Although the variable value is declared as a pointer to a struct itimerval structure, it does not point to anything. That is, there is no declaration of an actual struct itimerval structure that value represents.

Program 9.1, uses virtual time. Remember that the value returned by getitimer is the time remaining, so the quantity is decreasing.

Exercise 9.13

How can you modify Program 9.8 to compensate for the overhead of calling setitimer and getitimer?

Answer:

Call the setitimer and getitimer pair with no intervening statements and use the time difference as an estimate of the timing overhead.

Exercise 9.14

What happens if we replace the final return in Program 9.8 with the infinite loop for( ; ; );?

Answer:

After using one million seconds of virtual time, the program receives a SIGVTALRM signal and terminates.

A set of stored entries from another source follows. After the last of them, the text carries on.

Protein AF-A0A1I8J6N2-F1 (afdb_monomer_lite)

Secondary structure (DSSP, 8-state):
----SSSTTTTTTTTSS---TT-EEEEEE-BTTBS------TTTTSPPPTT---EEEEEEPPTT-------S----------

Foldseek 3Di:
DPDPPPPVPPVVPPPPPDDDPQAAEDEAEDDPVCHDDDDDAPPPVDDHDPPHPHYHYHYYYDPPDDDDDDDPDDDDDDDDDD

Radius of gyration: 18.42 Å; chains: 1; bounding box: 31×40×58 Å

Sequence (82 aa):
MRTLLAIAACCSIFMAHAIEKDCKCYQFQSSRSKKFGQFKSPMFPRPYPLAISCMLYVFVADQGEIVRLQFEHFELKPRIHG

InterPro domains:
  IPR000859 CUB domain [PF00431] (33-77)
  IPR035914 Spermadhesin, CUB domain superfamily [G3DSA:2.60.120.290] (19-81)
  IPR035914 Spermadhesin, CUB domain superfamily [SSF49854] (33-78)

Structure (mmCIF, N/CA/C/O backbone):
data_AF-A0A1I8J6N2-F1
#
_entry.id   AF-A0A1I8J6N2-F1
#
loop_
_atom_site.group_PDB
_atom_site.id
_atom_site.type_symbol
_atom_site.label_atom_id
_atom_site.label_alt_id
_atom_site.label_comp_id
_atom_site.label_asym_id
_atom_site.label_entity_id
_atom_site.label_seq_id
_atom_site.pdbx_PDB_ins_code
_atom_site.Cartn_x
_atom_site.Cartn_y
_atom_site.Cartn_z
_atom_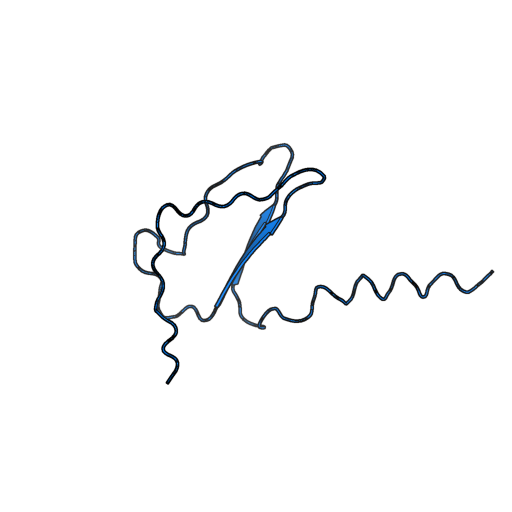site.occupancy
_atom_site.B_iso_or_equiv
_atom_site.auth_seq_id
_atom_site.auth_comp_id
_atom_site.auth_asym_id
_atom_site.auth_atom_id
_atom_site.pdbx_PDB_model_num
ATOM 1 N N . MET A 1 1 ? -9.968 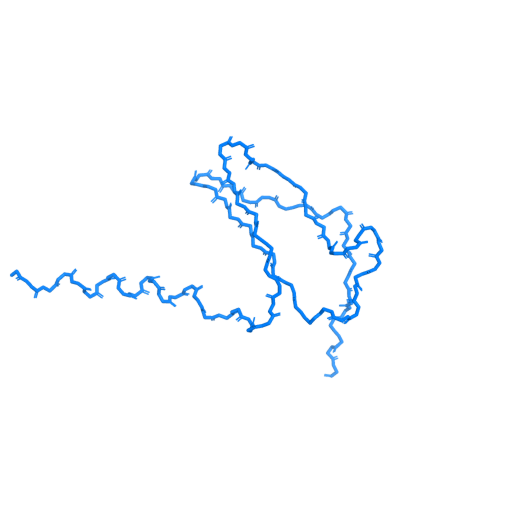-31.761 35.411 1.00 50.28 1 MET A N 1
ATOM 2 C CA . MET A 1 1 ? -9.287 -30.459 35.226 1.00 50.28 1 MET A CA 1
ATOM 3 C C . MET A 1 1 ? -7.922 -30.701 34.584 1.00 50.28 1 MET A C 1
ATOM 5 O O . MET A 1 1 ? -6.959 -30.836 35.318 1.00 50.28 1 MET A O 1
ATOM 9 N N . ARG A 1 2 ? -7.868 -30.894 33.253 1.00 50.22 2 ARG A N 1
ATOM 10 C CA . ARG A 1 2 ? -6.658 -31.003 32.396 1.00 50.22 2 ARG A CA 1
ATOM 11 C C . ARG A 1 2 ? -7.086 -31.521 31.009 1.00 50.22 2 ARG A C 1
ATOM 13 O O . ARG A 1 2 ? -6.916 -32.697 30.754 1.00 50.22 2 ARG A O 1
ATOM 20 N N . THR A 1 3 ? -7.701 -30.680 30.168 1.00 47.97 3 THR A N 1
ATOM 21 C CA . THR A 1 3 ? -7.876 -30.913 28.703 1.00 47.97 3 THR A CA 1
ATOM 22 C C . THR A 1 3 ? -8.569 -29.721 28.013 1.00 47.97 3 THR A C 1
ATOM 24 O O . THR A 1 3 ? -9.460 -29.883 27.192 1.00 47.97 3 THR A O 1
ATOM 27 N N . LEU A 1 4 ? -8.162 -28.484 28.328 1.00 50.12 4 LEU A N 1
ATOM 28 C CA . LEU A 1 4 ? -8.635 -27.263 27.638 1.00 50.12 4 LEU A CA 1
ATOM 29 C C . LEU A 1 4 ? -7.495 -26.498 26.937 1.00 50.12 4 LEU A C 1
ATOM 31 O O . LEU A 1 4 ? -7.615 -25.313 26.664 1.00 50.12 4 LEU A O 1
ATOM 35 N N . LEU A 1 5 ? -6.371 -27.161 26.645 1.00 50.12 5 LEU A N 1
ATOM 36 C CA . LEU A 1 5 ? -5.200 -26.534 26.007 1.00 50.12 5 LEU A CA 1
ATOM 37 C C . LEU A 1 5 ? -5.045 -26.859 24.511 1.00 50.12 5 LEU A C 1
ATOM 39 O O . LEU A 1 5 ? -4.193 -26.274 23.855 1.00 50.12 5 LEU A O 1
ATOM 43 N N . ALA A 1 6 ? -5.875 -27.738 23.940 1.00 49.53 6 ALA A N 1
ATOM 44 C CA . ALA A 1 6 ? -5.708 -28.188 22.552 1.00 49.53 6 ALA A CA 1
ATOM 45 C C . ALA A 1 6 ? -6.444 -27.333 21.498 1.00 49.53 6 ALA A C 1
ATOM 47 O O . ALA A 1 6 ? -6.242 -27.541 20.307 1.00 49.53 6 ALA A O 1
ATOM 48 N N . ILE A 1 7 ? -7.281 -26.367 21.899 1.00 53.47 7 ILE A N 1
ATOM 49 C CA . ILE A 1 7 ? -8.071 -25.554 20.947 1.00 53.47 7 ILE A CA 1
ATOM 50 C C . ILE A 1 7 ? -7.310 -24.283 20.514 1.00 53.47 7 ILE A C 1
ATOM 52 O O . ILE A 1 7 ? -7.537 -23.757 19.427 1.00 53.47 7 ILE A O 1
ATOM 56 N N . ALA A 1 8 ? -6.328 -23.828 21.301 1.00 52.81 8 ALA A N 1
ATOM 57 C CA . ALA A 1 8 ? -5.572 -22.603 21.019 1.00 52.81 8 ALA A CA 1
ATOM 58 C C . ALA A 1 8 ? -4.451 -22.769 19.971 1.00 52.81 8 ALA A C 1
ATOM 60 O O . ALA A 1 8 ? -3.887 -21.778 19.512 1.00 52.81 8 ALA A O 1
ATOM 61 N N . ALA A 1 9 ? -4.121 -24.001 19.575 1.00 53.09 9 ALA A N 1
ATOM 62 C CA . ALA A 1 9 ? -3.047 -24.255 18.614 1.00 53.09 9 ALA A CA 1
ATOM 63 C C . ALA A 1 9 ? -3.528 -24.262 17.154 1.00 53.09 9 ALA A C 1
ATOM 65 O O . ALA A 1 9 ? -2.730 -24.005 16.262 1.00 53.09 9 ALA A O 1
ATOM 66 N N . CYS A 1 10 ? -4.815 -24.511 16.883 1.00 50.44 10 CYS A N 1
ATOM 67 C CA . CYS A 1 10 ? -5.295 -24.613 15.501 1.00 50.44 10 CYS A CA 1
ATOM 68 C C . CYS A 1 10 ? -5.423 -23.228 14.836 1.00 50.44 10 CYS A C 1
ATOM 70 O O . CYS A 1 10 ? -5.010 -23.043 13.697 1.00 50.44 10 CYS A O 1
ATOM 72 N N . CYS A 1 11 ? -5.900 -22.211 15.563 1.00 51.25 11 CYS A N 1
ATOM 73 C CA . CYS A 1 11 ? -6.131 -20.876 14.990 1.00 51.25 11 CYS A CA 1
ATOM 74 C C . CYS A 1 11 ? -4.828 -20.112 14.667 1.00 51.25 11 CYS A C 1
ATOM 76 O O . CYS A 1 11 ? -4.779 -19.316 13.734 1.00 51.25 11 CYS A O 1
ATOM 78 N N . SER A 1 12 ? -3.742 -20.402 15.388 1.00 48.72 12 SER A N 1
ATOM 79 C CA . SER A 1 12 ? -2.457 -19.700 15.251 1.00 48.72 12 SER A CA 1
ATOM 80 C C . SER A 1 12 ? -1.631 -20.137 14.034 1.00 48.72 12 SER A C 1
ATOM 82 O O . SER A 1 12 ? -0.673 -19.460 13.672 1.00 48.72 12 SER A O 1
ATOM 84 N N . ILE A 1 13 ? -1.967 -21.273 13.411 1.00 50.69 13 ILE A N 1
ATOM 85 C CA . ILE A 1 13 ? -1.130 -21.922 12.384 1.00 50.69 13 ILE A CA 1
ATOM 86 C C . ILE A 1 13 ? -1.674 -21.681 10.958 1.00 50.69 13 ILE A C 1
ATOM 88 O O . ILE A 1 13 ? -0.921 -21.732 9.981 1.00 50.69 13 ILE A O 1
ATOM 92 N N . PHE A 1 14 ? -2.960 -21.341 10.808 1.00 45.91 14 PHE A N 1
ATOM 93 C CA . PHE A 1 14 ? -3.627 -21.286 9.497 1.00 45.91 14 PHE A CA 1
ATOM 94 C C . PHE A 1 14 ? -3.456 -19.983 8.691 1.00 45.91 14 PHE A C 1
ATOM 96 O O . PHE A 1 14 ? -3.909 -19.936 7.553 1.00 45.91 14 PHE A O 1
ATOM 103 N N . MET A 1 15 ? -2.760 -18.957 9.201 1.00 48.19 15 MET A N 1
ATOM 104 C CA . MET A 1 15 ? -2.518 -17.696 8.461 1.00 48.19 15 MET A CA 1
ATOM 105 C C . MET A 1 15 ? -1.043 -17.440 8.108 1.00 48.19 15 MET A C 1
ATOM 107 O O . MET A 1 15 ? -0.691 -16.339 7.700 1.00 48.19 15 MET A O 1
ATOM 111 N N . ALA A 1 16 ? -0.161 -18.432 8.266 1.00 49.91 16 ALA A N 1
ATOM 112 C CA . ALA A 1 16 ? 1.274 -18.274 7.987 1.00 49.91 16 ALA A CA 1
ATOM 113 C C . ALA A 1 16 ? 1.771 -19.049 6.747 1.00 49.91 16 ALA A C 1
ATOM 115 O O . ALA A 1 16 ? 2.964 -19.041 6.455 1.00 49.91 16 ALA A O 1
ATOM 116 N N . HIS A 1 17 ? 0.885 -19.715 5.999 1.00 50.25 17 HIS A N 1
ATOM 117 C CA . HIS A 1 17 ? 1.267 -20.709 4.987 1.00 50.25 17 HIS A CA 1
ATOM 118 C C . HIS A 1 17 ? 0.999 -20.272 3.536 1.00 50.25 17 HIS A C 1
ATOM 120 O O . HIS A 1 17 ? 0.248 -20.951 2.846 1.00 50.25 17 HIS A O 1
ATOM 126 N N . ALA A 1 18 ? 1.611 -19.164 3.083 1.00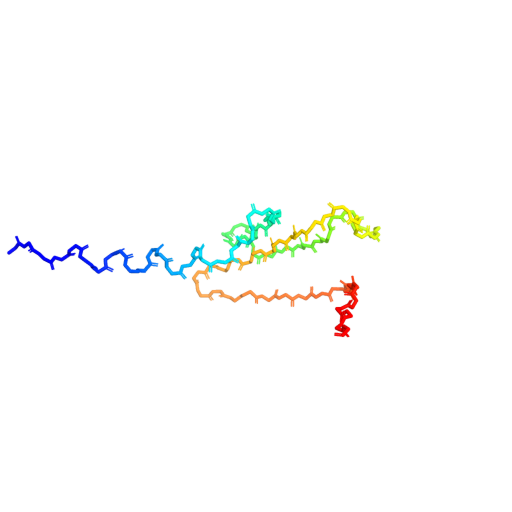 51.94 18 ALA A N 1
ATOM 127 C CA . ALA A 1 18 ? 2.026 -18.934 1.676 1.00 51.94 18 ALA A CA 1
ATOM 128 C C . ALA A 1 18 ? 2.554 -17.497 1.432 1.00 51.94 18 ALA A C 1
ATOM 130 O O . ALA A 1 18 ? 2.139 -16.833 0.485 1.00 51.94 18 ALA A O 1
ATOM 131 N N . ILE A 1 19 ? 3.461 -16.978 2.266 1.00 56.69 19 ILE A N 1
ATOM 132 C CA . ILE A 1 19 ? 4.238 -15.787 1.879 1.00 56.69 19 ILE A CA 1
ATOM 133 C C . ILE A 1 19 ? 5.564 -16.309 1.336 1.00 56.69 19 ILE A C 1
ATOM 135 O O . ILE A 1 19 ? 6.329 -16.943 2.063 1.00 56.69 19 ILE A O 1
ATOM 139 N N . GLU A 1 20 ? 5.792 -16.128 0.037 1.00 59.31 20 GLU A N 1
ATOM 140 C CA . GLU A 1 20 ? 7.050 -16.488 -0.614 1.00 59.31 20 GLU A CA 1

One million seconds is approximately 12 days.

Program 9.8 xsitimer.c

A program that uses a POSIX:XSI interval timer to measure the execution time of a function.

#include <stdio.h>
#include <sys/time.h>
#define MILLION 1000000L
void function_to_time(void);
int main(void) {
long diftime;
struct itimerval ovalue, value;
ovalue.it_interval.tv_sec = 0;
ovalue.it_interval.tv_usec = 0;
ovalue.it_value.tv_sec = MILLION;                    /* a large number */
ovalue.it_value.tv_usec = 0;
if (setitimer(ITIMER_VIRTUAL, &ovalue, NULL) == -1) {
perror("Failed to set virtual timer");
return 1;
}
function_to_time();                            /* timed code goes here */
if (getitimer(ITIMER_VIRTUAL, &value) == -1) {
perror("Failed to get virtual timer");
return 1;
}
diftime = MILLION*(ovalue.it_value.tv_sec - value.it_value.tv_sec) +
ovalue.it_value.tv_usec - value.it_value.tv_usec;
printf("The function_to_time took %ld microseconds or %f seconds.\n",
diftime, diftime/(double)MILLION);
return 0;
}